**What you are asked to do:** Would you print the material exactly, starting at its first line and ending at the line holding "ATOM 26 N N"?

**Source data:**
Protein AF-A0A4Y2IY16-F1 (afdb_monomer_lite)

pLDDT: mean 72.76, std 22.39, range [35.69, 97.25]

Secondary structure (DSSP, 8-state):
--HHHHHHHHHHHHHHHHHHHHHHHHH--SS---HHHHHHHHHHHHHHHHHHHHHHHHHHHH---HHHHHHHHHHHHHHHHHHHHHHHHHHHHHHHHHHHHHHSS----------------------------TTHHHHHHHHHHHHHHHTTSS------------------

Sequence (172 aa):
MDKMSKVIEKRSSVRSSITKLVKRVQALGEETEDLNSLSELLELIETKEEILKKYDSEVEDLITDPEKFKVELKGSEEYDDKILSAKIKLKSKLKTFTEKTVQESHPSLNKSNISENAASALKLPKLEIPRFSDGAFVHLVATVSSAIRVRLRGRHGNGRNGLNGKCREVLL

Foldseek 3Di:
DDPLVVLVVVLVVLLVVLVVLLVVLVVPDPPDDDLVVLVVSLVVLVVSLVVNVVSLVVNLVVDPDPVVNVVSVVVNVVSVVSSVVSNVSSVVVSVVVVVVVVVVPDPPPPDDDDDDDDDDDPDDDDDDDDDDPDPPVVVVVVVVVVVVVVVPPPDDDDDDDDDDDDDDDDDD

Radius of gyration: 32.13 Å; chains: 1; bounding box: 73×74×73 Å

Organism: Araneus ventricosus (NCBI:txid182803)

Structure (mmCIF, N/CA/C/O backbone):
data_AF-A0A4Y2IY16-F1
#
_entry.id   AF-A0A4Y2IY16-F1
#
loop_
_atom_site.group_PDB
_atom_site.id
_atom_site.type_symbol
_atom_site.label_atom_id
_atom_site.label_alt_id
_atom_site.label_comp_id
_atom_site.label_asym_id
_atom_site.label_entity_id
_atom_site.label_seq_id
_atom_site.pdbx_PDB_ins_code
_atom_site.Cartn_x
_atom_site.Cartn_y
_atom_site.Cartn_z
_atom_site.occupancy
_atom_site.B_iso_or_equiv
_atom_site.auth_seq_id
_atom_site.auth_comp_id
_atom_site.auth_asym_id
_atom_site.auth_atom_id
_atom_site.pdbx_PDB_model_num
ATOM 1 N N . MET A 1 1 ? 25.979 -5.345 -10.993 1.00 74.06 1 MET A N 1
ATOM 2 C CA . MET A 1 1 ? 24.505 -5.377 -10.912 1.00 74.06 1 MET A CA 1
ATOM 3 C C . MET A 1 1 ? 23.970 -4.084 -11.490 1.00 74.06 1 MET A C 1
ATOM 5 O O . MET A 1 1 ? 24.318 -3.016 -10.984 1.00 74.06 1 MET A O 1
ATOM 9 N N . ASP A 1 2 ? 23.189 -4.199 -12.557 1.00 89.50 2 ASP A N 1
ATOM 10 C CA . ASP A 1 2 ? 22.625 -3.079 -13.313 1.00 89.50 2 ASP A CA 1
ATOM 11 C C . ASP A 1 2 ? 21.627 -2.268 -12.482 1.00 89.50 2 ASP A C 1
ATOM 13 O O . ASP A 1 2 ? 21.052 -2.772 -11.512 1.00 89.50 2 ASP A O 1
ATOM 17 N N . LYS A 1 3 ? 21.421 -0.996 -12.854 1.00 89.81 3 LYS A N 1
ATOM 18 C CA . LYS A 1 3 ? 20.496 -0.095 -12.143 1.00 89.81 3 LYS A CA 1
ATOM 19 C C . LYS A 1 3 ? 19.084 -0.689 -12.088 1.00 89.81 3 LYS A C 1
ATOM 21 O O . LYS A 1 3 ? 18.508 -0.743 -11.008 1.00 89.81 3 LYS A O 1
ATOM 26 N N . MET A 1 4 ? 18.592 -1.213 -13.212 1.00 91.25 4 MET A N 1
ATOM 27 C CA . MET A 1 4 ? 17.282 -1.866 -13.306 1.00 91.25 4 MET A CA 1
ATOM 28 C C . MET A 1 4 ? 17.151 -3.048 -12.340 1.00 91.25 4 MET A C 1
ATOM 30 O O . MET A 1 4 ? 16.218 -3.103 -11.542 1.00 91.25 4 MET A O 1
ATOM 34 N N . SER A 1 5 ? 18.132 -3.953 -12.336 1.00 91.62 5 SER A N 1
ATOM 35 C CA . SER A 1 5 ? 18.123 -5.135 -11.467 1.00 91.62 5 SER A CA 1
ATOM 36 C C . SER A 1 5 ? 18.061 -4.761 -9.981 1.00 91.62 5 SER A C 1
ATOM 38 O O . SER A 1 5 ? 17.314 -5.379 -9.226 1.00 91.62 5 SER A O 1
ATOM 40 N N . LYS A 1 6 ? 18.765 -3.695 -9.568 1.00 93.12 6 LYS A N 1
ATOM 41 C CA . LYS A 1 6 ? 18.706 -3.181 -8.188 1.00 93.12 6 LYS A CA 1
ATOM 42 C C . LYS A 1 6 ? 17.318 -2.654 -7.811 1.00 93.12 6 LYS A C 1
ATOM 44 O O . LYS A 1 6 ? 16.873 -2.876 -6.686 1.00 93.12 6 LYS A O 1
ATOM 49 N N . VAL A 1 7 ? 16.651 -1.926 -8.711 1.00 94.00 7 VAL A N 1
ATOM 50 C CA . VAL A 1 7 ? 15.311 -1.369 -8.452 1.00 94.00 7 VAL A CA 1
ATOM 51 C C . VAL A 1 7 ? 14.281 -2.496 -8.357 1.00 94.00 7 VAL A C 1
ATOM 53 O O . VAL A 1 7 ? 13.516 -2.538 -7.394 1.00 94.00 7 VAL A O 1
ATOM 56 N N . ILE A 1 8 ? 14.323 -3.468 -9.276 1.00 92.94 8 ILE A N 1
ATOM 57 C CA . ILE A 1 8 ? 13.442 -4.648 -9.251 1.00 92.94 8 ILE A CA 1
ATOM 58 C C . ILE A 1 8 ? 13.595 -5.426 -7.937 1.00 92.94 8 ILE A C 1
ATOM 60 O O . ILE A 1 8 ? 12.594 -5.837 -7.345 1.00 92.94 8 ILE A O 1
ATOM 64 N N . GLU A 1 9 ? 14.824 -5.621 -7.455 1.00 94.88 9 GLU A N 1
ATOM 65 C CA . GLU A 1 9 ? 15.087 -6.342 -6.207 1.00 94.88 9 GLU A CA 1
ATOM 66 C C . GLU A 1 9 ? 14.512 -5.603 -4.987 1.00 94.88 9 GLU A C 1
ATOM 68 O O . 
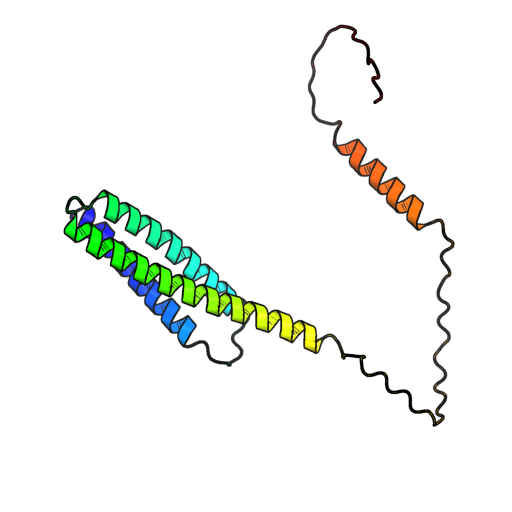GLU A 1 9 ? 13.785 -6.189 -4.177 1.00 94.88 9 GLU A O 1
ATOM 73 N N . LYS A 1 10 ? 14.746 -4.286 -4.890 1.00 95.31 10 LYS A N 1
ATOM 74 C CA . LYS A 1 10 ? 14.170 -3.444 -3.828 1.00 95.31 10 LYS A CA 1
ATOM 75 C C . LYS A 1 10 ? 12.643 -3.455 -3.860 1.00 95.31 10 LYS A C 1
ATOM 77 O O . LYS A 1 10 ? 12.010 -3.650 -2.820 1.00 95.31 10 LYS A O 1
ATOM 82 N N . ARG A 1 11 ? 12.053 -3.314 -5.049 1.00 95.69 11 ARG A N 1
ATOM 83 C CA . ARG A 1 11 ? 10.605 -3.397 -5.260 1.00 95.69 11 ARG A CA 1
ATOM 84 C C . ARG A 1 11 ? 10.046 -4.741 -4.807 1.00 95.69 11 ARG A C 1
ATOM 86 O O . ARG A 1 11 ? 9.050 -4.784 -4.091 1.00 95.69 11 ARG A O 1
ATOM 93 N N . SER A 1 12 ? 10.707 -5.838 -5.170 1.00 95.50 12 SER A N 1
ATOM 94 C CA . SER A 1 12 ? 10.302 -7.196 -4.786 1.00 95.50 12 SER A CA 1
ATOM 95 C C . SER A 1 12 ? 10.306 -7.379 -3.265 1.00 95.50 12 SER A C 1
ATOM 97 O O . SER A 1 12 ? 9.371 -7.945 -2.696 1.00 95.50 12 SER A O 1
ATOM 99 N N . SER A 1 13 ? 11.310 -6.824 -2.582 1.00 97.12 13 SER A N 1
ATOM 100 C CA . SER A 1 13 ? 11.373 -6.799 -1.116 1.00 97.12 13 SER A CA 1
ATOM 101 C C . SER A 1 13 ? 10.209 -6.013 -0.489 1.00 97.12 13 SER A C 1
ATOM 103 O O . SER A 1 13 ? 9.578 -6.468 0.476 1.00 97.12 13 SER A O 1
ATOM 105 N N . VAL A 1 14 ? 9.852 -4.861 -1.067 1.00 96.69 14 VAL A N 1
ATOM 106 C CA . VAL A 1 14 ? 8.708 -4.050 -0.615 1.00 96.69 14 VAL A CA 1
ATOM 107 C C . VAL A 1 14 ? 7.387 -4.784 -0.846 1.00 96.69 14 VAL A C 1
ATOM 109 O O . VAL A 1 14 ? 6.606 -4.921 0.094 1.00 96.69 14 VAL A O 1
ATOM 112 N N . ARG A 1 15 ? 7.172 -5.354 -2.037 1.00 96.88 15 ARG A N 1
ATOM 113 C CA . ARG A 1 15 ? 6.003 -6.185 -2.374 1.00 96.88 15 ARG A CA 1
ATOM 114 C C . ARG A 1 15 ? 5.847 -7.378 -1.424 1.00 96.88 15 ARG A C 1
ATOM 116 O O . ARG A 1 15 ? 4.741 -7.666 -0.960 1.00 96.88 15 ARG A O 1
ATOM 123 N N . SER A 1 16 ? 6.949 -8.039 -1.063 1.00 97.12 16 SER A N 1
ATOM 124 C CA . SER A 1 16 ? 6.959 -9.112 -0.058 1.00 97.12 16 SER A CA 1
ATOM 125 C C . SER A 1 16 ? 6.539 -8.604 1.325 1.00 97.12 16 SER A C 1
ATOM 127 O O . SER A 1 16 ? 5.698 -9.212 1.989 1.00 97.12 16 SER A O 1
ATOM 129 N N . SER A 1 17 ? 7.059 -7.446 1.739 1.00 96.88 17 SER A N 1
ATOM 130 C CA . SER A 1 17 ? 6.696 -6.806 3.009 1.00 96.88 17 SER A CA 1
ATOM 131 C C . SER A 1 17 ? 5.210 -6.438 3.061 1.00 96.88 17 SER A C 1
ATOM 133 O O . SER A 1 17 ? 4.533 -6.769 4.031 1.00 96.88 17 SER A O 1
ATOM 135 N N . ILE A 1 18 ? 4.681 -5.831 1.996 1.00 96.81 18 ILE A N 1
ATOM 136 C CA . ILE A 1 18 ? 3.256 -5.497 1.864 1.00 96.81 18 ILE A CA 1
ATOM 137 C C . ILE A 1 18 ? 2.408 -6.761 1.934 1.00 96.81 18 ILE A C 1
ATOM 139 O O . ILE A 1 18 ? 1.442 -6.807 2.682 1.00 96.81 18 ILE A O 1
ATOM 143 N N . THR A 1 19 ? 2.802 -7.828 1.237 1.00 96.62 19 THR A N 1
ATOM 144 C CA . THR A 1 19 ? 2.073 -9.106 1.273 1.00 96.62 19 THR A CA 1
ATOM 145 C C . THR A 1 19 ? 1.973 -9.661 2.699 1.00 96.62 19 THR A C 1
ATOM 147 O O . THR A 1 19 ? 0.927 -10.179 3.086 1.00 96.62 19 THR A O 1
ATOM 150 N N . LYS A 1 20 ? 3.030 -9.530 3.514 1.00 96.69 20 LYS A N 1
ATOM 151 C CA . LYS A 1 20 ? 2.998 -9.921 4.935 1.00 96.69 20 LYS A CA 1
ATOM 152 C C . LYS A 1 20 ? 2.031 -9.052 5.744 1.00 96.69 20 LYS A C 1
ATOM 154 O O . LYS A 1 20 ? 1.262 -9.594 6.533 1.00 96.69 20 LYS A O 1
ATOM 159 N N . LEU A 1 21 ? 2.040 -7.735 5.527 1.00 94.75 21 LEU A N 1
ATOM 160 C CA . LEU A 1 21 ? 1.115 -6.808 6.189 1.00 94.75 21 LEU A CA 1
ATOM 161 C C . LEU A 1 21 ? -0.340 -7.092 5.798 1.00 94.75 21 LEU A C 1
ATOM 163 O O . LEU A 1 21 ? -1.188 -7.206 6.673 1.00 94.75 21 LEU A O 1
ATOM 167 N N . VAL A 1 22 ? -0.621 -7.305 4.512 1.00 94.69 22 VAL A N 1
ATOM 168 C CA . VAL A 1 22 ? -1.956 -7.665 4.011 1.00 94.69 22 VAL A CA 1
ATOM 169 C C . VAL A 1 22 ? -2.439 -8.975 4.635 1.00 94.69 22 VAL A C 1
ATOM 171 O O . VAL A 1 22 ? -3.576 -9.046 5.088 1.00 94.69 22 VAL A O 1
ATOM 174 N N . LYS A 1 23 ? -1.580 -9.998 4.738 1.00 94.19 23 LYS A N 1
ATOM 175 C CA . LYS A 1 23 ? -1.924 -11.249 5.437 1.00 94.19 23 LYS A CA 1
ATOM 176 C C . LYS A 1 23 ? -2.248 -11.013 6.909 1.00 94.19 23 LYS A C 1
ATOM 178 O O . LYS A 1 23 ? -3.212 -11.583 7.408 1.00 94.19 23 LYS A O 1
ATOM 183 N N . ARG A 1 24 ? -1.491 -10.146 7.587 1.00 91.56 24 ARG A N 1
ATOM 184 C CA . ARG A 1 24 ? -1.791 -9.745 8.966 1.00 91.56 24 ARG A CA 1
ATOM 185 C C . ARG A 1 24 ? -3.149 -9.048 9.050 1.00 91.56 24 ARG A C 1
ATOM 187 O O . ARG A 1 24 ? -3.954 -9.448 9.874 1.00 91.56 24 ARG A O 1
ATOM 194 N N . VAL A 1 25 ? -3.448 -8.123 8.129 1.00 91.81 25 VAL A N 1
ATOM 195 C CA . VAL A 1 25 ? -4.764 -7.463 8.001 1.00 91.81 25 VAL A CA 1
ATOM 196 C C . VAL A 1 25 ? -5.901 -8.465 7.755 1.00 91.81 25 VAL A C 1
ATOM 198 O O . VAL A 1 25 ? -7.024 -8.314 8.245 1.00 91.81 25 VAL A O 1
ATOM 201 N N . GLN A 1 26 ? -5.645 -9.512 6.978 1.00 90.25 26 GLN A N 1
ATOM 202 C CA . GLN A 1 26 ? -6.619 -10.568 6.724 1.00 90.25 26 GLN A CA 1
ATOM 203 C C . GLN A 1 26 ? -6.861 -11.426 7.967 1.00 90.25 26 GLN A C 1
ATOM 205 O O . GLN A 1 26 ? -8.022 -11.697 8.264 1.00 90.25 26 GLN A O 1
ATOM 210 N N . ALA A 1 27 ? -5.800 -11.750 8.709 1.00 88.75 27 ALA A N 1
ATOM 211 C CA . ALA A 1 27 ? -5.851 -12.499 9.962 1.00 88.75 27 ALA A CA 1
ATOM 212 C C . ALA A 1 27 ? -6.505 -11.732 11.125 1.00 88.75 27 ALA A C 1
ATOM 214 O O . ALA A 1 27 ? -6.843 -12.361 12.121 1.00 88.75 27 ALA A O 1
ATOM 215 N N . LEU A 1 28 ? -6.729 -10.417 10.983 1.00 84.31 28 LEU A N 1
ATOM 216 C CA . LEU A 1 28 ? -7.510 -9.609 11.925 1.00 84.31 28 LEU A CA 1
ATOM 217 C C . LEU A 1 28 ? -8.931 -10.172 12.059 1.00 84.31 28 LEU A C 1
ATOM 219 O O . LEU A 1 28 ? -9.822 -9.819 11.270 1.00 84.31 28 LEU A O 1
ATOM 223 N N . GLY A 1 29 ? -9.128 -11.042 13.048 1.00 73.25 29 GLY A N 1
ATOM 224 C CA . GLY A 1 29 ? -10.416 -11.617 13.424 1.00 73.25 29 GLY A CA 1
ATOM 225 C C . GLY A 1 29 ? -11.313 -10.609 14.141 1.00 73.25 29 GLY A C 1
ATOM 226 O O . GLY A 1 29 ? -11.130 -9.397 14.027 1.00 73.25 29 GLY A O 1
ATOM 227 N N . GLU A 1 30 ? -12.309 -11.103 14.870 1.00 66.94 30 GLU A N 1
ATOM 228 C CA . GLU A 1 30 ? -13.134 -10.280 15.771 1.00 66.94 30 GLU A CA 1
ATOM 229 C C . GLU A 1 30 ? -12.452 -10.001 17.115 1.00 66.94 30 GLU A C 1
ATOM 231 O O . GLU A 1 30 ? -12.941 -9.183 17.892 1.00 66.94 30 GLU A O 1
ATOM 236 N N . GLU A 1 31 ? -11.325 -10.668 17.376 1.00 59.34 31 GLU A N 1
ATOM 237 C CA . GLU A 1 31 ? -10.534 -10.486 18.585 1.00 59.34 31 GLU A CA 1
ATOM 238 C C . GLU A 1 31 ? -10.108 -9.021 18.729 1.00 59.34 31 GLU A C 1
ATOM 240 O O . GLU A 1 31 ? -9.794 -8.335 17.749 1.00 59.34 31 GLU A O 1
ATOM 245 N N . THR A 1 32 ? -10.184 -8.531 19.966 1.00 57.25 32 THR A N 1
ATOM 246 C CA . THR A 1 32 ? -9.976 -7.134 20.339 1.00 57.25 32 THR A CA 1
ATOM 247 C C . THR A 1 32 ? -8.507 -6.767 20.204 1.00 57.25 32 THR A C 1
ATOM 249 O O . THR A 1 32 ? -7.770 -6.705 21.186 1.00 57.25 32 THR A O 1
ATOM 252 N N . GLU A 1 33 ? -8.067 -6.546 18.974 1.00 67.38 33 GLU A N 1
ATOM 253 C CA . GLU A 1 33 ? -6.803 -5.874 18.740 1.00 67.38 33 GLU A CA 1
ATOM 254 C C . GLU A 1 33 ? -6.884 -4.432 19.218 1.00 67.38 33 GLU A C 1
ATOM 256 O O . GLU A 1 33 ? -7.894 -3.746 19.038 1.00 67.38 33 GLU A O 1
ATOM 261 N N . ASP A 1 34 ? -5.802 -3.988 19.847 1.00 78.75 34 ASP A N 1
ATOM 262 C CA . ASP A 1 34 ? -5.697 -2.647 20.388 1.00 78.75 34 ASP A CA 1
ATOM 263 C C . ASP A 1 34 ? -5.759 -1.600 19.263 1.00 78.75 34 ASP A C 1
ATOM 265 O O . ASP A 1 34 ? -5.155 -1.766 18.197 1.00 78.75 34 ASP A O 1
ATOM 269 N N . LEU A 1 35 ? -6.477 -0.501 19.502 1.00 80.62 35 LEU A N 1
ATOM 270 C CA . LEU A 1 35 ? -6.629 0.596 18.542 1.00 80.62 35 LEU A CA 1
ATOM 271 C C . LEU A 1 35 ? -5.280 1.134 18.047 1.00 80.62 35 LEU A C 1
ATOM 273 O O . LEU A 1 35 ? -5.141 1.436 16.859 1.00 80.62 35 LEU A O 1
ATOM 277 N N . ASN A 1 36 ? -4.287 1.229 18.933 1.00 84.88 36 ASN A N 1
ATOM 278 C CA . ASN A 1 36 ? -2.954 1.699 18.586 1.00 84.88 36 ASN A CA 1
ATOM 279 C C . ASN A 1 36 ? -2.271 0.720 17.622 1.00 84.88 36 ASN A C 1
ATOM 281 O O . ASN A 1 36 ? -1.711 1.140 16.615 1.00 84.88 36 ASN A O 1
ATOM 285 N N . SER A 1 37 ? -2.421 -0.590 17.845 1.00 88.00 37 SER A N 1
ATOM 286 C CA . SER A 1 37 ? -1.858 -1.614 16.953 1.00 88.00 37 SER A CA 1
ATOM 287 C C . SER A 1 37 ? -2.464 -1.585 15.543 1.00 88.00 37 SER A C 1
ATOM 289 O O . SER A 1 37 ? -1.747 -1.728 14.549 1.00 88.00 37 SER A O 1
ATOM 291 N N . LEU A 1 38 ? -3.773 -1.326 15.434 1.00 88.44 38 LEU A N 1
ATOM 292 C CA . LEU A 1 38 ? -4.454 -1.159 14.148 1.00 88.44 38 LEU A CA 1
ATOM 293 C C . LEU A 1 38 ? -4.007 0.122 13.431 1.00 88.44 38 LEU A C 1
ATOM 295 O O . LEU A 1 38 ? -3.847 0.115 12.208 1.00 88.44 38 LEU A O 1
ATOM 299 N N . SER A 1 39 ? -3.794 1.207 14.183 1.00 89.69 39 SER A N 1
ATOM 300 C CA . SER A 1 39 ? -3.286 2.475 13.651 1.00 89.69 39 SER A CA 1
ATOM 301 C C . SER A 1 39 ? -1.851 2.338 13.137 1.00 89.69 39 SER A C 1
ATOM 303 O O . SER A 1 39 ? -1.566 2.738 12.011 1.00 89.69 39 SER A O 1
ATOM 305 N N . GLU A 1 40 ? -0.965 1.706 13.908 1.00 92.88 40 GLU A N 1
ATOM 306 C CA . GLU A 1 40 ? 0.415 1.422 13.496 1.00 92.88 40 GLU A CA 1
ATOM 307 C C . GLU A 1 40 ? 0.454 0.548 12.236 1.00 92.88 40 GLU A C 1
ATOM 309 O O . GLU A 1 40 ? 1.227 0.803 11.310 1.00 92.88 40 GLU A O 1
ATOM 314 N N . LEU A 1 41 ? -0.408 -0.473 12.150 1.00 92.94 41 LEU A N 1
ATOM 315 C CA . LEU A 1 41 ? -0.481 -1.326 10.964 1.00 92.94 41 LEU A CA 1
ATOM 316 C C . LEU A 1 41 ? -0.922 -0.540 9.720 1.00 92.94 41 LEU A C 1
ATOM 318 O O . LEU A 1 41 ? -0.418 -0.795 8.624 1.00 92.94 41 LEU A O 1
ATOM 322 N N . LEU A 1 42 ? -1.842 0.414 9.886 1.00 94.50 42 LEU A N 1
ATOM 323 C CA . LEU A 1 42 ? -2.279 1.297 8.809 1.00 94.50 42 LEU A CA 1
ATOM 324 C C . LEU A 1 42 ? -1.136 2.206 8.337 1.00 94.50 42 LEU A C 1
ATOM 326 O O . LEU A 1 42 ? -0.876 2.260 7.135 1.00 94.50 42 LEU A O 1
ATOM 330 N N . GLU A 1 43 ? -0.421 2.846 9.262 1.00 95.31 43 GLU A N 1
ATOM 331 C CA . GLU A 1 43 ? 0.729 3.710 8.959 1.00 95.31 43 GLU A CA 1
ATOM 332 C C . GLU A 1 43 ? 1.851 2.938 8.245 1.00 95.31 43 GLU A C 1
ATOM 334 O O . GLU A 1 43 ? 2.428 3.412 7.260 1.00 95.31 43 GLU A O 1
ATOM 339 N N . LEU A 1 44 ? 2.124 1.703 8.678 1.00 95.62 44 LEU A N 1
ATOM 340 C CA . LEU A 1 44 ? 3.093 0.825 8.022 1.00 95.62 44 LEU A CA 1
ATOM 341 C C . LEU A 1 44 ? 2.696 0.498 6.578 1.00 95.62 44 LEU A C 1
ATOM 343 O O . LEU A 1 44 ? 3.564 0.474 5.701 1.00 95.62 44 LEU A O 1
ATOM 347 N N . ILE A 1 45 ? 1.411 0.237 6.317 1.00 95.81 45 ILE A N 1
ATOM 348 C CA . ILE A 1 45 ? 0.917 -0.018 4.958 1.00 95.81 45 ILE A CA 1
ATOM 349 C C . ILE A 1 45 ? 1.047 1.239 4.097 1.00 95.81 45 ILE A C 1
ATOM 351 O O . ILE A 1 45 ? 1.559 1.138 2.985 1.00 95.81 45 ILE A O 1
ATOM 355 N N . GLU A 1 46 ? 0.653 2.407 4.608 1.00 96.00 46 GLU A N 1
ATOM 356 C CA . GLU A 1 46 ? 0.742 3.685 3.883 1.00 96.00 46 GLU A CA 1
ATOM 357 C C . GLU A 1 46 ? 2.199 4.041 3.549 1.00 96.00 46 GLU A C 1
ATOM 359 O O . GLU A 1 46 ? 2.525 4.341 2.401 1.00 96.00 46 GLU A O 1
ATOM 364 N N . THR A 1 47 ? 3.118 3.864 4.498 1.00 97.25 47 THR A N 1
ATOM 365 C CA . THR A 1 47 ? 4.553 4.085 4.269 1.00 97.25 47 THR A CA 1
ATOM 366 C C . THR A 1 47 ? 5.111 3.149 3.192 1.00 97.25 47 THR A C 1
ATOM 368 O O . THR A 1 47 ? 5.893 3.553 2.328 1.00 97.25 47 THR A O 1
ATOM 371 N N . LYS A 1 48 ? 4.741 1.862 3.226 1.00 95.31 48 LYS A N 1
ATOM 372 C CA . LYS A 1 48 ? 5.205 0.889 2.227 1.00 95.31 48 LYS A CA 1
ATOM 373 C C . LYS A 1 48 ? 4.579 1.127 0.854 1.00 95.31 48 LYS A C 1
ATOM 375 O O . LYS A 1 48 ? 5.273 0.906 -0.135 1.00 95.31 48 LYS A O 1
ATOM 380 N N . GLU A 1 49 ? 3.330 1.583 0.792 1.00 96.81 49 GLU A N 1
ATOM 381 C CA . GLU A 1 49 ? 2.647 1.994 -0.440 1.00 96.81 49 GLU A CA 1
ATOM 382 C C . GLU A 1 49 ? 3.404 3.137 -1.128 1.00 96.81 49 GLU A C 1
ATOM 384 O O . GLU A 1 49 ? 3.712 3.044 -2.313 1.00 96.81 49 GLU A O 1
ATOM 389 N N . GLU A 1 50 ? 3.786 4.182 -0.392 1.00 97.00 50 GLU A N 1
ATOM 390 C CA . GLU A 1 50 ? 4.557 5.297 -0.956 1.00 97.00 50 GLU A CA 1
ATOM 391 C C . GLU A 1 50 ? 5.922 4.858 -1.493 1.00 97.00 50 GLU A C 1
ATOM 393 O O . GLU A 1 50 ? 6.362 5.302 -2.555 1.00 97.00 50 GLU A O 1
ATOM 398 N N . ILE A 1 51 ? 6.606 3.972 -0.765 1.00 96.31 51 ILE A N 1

**Answer below:**
Protein AF-A0A4Y2IY16-F1 (afdb_monomer_lite)

pLDDT: mean 72.76, std 22.39, range [35.69, 97.25]

Secondary structure (DSSP, 8-state):
--HHHHHHHHHHHHHHHHHHHHHHHHH--SS---HHHHHHHHHHHHHHHHHHHHHHHHHHHH---HHHHHHHHHHHHHHHHHHHHHHHHHHHHHHHHHHHHHHSS----------------------------TTHHHHHHHHHHHHHHHTTSS------------------

Sequence (172 aa):
MDKMSKVIEKRSSVRSSITKLVKRVQALGEETEDLNSLSELLELIETKEEILKKYDSEVEDLITDPEKFKVELKGSEEYDDKILSAKIKLKSKLKTFTEKTVQESHPSLNKSNISENAASALKLPKLEIPRFSDGAFVHLVATVSSAIRVRLRGRHGNGRNGLNGKCREVLL

Foldseek 3Di:
DDPLVVLVVVLVVLLVVLVVLLVVLVVPDPPDDDLVVLVVSLVVLVVSLVVNVVSLVVNLVVDPDPVVNVVSVVVNVVSVVSSVVSNVSSVVVSVVVVVVVVVVPDPPPPDDDDDDDDDDDPDDDDDDDDDDPDPPVVVVVVVVVVVVVVVPPPDDDDDDDDDDDDDDDDDD

Radius of gyration: 32.13 Å; chains: 1; bounding box: 73×74×73 Å

Organism: Araneus ventricosus (NCBI:txid182803)

Structure (mmCIF, N/CA/C/O backbone):
data_AF-A0A4Y2IY16-F1
#
_entry.id   AF-A0A4Y2IY16-F1
#
loop_
_atom_site.group_PDB
_atom_site.id
_atom_site.type_symbol
_atom_site.label_atom_id
_atom_site.label_alt_id
_atom_site.label_comp_id
_atom_site.label_asym_id
_atom_site.label_entity_id
_atom_site.label_seq_id
_atom_site.pdbx_PDB_ins_code
_atom_site.Cartn_x
_atom_site.Cartn_y
_atom_site.Cartn_z
_atom_site.occupancy
_atom_site.B_iso_or_equiv
_atom_site.auth_seq_id
_atom_site.auth_comp_id
_atom_site.auth_asym_id
_atom_site.auth_atom_id
_atom_site.pdbx_PDB_model_num
ATOM 1 N N . MET A 1 1 ? 25.979 -5.345 -10.993 1.00 74.06 1 MET A N 1
ATOM 2 C CA . MET A 1 1 ? 24.505 -5.377 -10.912 1.00 74.06 1 MET A CA 1
ATOM 3 C C . MET A 1 1 ? 23.970 -4.084 -11.490 1.00 74.06 1 MET A C 1
ATOM 5 O O . MET A 1 1 ? 24.318 -3.016 -10.984 1.00 74.06 1 MET A O 1
ATOM 9 N N . ASP A 1 2 ? 23.189 -4.199 -12.557 1.00 89.50 2 ASP A N 1
ATOM 10 C CA . ASP A 1 2 ? 22.625 -3.079 -13.313 1.00 89.50 2 ASP A CA 1
ATOM 11 C C . ASP A 1 2 ? 21.627 -2.268 -12.482 1.00 89.50 2 ASP A C 1
ATOM 13 O O . ASP A 1 2 ? 21.052 -2.772 -11.512 1.00 89.50 2 ASP A O 1
ATOM 17 N N . LYS A 1 3 ? 21.421 -0.996 -12.854 1.00 89.81 3 LYS A N 1
ATOM 18 C CA . LYS A 1 3 ? 20.496 -0.095 -12.143 1.00 89.81 3 LYS A CA 1
ATOM 19 C C . LYS A 1 3 ? 19.084 -0.689 -12.088 1.00 89.81 3 LYS A C 1
ATOM 21 O O . LYS A 1 3 ? 18.508 -0.743 -11.008 1.00 89.81 3 LYS A O 1
ATOM 26 N N . MET A 1 4 ? 18.592 -1.213 -13.212 1.00 91.25 4 MET A N 1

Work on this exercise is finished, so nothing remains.